The students all spent half an hour at Puckerbrush School and seven to 15 minutes at the other stations: upstairs and downstairs in the Stephens House, Otterbein, the log cabin, the Swanson Gallery (vintage vehicles and farm equipment), the mining gallery (which includes business exhibits), the Crist Gallery (where 20th Century exhibits are located), the John L. Lewis Gallery and the Perkins Room, which also contains the commons area, restrooms and the like.

LCHS Board member Frank Mitchell introduces fourth-graders to some aspects of pioneer life during a visit to the log cabin Thursday morning.

LCHS board member Jim Secor talks about life in the coal mines of Lucas County during Thursday morning's fourth-graders tour.

LCHS Board member Bill Marner, stationed in the commons area of the Perkins Room, introduces fourth-graders to the Mormon Trail display housed there.

It all went like clockwork, thanks to efficient teachers, really great groups of kids and our volunteer guides who did a fantastic job of keeping the kids informed and entertained.

Everyone wanted to ring the Otterbein bell, of course, but that we couldn't do because it had to ring at regular intervals to signal that it was time to shift stations and random rings would have just confused the issue. At 11 a.m., however, when the kids were through with the tour and trooped through Otterbein to pick up their lunches, everyone who really wanted to was allowed to ring the bell.

It was pleasantly cool and shady under the big trees on the south lawn as students gathered to eat their lunches, then climb aboard buses for the trip back to the 21st century.

At the end of the morning, students collected their sack lunches from the back pews of Otterbein Church and enjoyed their meal on the lawn.

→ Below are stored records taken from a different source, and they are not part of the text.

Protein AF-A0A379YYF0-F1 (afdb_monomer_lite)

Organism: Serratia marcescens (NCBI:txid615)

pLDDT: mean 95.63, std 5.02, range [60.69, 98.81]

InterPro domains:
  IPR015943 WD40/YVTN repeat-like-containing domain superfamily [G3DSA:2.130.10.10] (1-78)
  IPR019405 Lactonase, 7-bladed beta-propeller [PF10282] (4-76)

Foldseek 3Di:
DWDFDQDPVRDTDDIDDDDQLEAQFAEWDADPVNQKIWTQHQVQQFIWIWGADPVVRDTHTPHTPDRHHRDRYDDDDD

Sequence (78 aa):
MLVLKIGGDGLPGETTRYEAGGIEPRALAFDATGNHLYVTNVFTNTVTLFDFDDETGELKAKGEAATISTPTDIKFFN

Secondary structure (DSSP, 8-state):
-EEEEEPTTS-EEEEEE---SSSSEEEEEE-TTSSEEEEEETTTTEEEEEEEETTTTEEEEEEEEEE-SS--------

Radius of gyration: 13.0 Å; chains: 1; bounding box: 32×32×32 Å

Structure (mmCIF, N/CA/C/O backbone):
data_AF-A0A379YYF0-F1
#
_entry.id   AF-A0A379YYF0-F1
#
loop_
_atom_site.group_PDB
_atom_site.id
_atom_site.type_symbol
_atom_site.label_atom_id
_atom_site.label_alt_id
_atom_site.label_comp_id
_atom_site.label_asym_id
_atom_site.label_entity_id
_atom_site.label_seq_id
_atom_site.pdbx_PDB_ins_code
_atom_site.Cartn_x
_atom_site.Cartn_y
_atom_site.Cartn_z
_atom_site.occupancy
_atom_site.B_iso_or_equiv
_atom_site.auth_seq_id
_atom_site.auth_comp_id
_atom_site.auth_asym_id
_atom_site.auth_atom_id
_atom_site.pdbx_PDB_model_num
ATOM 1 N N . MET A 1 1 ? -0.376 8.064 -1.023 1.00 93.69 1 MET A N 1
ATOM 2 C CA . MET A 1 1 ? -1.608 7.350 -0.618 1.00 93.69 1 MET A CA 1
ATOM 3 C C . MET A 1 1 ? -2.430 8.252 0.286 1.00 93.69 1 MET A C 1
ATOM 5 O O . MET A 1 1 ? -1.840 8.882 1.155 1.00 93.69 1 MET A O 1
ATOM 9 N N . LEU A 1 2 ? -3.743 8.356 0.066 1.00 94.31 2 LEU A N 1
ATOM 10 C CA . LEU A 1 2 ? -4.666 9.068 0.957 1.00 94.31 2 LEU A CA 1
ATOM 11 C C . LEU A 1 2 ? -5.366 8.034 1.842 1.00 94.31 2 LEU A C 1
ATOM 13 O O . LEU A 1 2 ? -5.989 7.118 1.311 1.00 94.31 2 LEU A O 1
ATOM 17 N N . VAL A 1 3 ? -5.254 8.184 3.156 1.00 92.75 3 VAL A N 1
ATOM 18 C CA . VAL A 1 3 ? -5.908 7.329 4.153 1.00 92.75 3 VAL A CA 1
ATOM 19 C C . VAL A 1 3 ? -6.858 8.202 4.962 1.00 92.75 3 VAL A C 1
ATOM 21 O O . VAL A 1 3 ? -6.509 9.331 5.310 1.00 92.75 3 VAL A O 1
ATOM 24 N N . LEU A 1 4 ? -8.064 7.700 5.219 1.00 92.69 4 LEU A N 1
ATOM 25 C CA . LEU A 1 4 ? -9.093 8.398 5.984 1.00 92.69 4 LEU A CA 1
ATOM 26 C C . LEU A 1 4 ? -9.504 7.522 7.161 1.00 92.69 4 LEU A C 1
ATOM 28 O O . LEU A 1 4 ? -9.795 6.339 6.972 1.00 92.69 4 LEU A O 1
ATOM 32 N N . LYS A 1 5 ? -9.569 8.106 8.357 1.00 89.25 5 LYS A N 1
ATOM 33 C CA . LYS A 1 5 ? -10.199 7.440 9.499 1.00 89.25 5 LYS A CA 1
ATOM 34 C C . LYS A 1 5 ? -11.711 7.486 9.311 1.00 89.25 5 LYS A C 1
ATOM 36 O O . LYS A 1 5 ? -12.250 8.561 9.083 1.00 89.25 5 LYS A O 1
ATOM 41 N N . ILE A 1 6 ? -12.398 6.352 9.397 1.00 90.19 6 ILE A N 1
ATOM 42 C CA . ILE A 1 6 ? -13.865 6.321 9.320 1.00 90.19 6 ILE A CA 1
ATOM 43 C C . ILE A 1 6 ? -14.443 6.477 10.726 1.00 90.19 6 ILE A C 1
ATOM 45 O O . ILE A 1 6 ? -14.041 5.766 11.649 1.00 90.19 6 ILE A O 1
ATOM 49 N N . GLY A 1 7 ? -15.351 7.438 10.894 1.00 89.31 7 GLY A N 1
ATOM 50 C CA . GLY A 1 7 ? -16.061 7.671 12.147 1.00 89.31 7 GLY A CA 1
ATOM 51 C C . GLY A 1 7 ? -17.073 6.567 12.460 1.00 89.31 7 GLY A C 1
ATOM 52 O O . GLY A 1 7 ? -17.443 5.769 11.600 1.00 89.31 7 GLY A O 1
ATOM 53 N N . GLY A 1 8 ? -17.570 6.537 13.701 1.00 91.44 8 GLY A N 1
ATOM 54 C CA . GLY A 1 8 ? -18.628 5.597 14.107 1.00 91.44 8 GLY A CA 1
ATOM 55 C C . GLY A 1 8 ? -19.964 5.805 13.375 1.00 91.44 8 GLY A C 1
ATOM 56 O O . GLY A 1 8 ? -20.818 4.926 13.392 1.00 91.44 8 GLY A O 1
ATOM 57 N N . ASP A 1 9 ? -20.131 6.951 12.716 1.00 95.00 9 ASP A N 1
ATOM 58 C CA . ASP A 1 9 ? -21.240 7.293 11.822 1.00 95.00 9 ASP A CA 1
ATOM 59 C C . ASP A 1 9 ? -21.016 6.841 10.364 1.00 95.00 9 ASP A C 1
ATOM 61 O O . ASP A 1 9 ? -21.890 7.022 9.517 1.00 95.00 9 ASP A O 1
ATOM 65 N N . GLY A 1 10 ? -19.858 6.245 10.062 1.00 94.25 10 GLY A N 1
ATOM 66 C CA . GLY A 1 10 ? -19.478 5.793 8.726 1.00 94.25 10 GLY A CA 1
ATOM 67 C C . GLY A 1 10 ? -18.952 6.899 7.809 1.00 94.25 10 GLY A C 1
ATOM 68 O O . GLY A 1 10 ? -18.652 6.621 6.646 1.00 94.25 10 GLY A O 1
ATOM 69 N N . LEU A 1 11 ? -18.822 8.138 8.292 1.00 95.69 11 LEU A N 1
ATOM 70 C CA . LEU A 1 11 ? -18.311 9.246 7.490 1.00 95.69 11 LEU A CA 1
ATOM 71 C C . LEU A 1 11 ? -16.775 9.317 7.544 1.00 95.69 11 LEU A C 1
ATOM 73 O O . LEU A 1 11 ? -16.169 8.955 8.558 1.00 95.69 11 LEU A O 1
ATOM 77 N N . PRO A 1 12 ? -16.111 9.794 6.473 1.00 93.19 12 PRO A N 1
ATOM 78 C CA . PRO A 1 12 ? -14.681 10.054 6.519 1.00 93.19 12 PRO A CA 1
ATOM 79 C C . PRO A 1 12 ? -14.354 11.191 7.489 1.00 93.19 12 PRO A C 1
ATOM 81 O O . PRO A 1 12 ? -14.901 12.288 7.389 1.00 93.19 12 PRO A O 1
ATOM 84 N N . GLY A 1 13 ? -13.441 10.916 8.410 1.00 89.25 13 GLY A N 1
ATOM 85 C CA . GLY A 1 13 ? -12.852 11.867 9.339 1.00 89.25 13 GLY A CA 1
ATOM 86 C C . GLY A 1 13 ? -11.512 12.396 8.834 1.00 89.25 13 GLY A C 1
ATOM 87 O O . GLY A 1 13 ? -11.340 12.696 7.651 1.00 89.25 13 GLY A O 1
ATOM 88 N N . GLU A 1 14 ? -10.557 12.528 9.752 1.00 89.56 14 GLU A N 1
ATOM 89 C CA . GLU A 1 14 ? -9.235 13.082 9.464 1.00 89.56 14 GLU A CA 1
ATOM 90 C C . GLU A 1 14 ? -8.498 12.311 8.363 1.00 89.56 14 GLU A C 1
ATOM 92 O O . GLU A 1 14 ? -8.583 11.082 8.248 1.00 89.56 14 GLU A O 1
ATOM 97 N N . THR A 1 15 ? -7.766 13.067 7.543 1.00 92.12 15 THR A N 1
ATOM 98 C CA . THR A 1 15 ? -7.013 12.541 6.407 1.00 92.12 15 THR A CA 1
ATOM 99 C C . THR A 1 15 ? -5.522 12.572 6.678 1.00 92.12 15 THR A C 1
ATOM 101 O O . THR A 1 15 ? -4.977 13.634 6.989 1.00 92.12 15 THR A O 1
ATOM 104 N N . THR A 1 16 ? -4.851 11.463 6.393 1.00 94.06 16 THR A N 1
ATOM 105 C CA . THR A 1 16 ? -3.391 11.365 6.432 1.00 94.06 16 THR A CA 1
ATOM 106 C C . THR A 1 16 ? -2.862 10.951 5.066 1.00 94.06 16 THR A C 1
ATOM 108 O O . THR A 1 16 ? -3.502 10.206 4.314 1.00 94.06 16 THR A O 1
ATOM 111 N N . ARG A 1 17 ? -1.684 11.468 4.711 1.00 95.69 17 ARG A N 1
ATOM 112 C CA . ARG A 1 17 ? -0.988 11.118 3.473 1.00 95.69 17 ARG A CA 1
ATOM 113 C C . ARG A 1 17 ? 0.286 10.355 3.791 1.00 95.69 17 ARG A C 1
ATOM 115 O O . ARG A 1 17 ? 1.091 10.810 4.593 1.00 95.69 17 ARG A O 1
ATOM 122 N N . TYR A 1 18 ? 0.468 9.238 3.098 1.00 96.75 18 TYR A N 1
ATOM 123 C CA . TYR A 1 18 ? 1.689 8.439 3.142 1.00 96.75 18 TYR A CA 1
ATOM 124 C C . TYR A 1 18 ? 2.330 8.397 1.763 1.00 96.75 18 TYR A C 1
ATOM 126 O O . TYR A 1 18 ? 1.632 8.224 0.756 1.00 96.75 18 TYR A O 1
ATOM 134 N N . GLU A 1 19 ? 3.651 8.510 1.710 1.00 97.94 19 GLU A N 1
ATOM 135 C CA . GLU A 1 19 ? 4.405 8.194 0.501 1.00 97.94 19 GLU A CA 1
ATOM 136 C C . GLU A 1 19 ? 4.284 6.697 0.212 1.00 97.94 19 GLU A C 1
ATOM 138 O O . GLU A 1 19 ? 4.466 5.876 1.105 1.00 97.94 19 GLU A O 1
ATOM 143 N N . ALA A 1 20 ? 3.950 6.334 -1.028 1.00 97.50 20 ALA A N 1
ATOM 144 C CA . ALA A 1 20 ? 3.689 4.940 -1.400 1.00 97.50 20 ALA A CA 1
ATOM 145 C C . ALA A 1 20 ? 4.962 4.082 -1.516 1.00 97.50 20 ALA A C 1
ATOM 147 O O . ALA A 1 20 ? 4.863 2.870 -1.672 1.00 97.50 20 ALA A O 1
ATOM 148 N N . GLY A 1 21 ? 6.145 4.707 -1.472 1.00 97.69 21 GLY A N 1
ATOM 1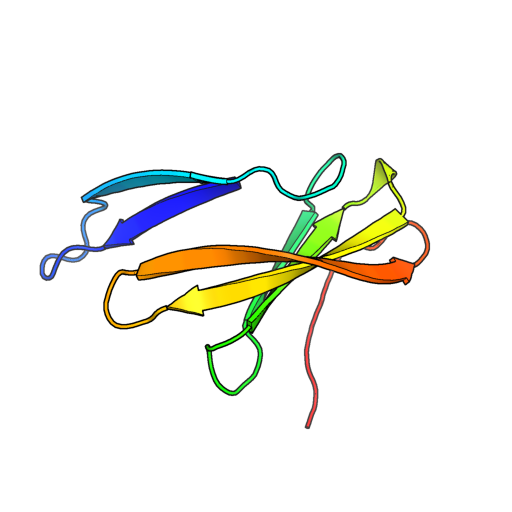49 C CA . GLY A 1 21 ? 7.432 4.034 -1.674 1.00 97.69 21 GLY A CA 1
ATOM 150 C C . GLY A 1 21 ? 7.749 3.698 -3.137 1.00 97.69 21 GLY A C 1
ATOM 151 O O . GLY A 1 21 ? 8.709 2.979 -3.401 1.00 97.69 21 GLY A O 1
ATOM 152 N N . GLY A 1 22 ? 6.975 4.229 -4.087 1.00 97.88 22 GLY A N 1
ATOM 153 C CA . GLY A 1 22 ? 7.189 4.065 -5.522 1.00 97.88 22 GLY A CA 1
ATOM 154 C C . GLY A 1 22 ? 6.299 4.989 -6.357 1.00 97.88 22 GLY A C 1
ATOM 155 O O . GLY A 1 22 ? 5.709 5.938 -5.837 1.00 97.88 22 GLY A O 1
ATOM 156 N N . ILE A 1 23 ? 6.231 4.731 -7.664 1.00 98.25 23 ILE A N 1
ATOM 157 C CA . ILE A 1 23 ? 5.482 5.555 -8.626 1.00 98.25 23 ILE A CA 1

Just a reminder that as of Saturday we're officially open for the season and will be open daily from 1 p.m. until 4 p.m. Tuesday through Saturday until the end of September. If you're in the neighborhood please stop in for a visit. If you can't get here during regular hours, send us an e-mail or give us a call and we'll work something out. Tours, as always. are free --- but wear sturdy shoes and plan to stay a while. There's lots to see.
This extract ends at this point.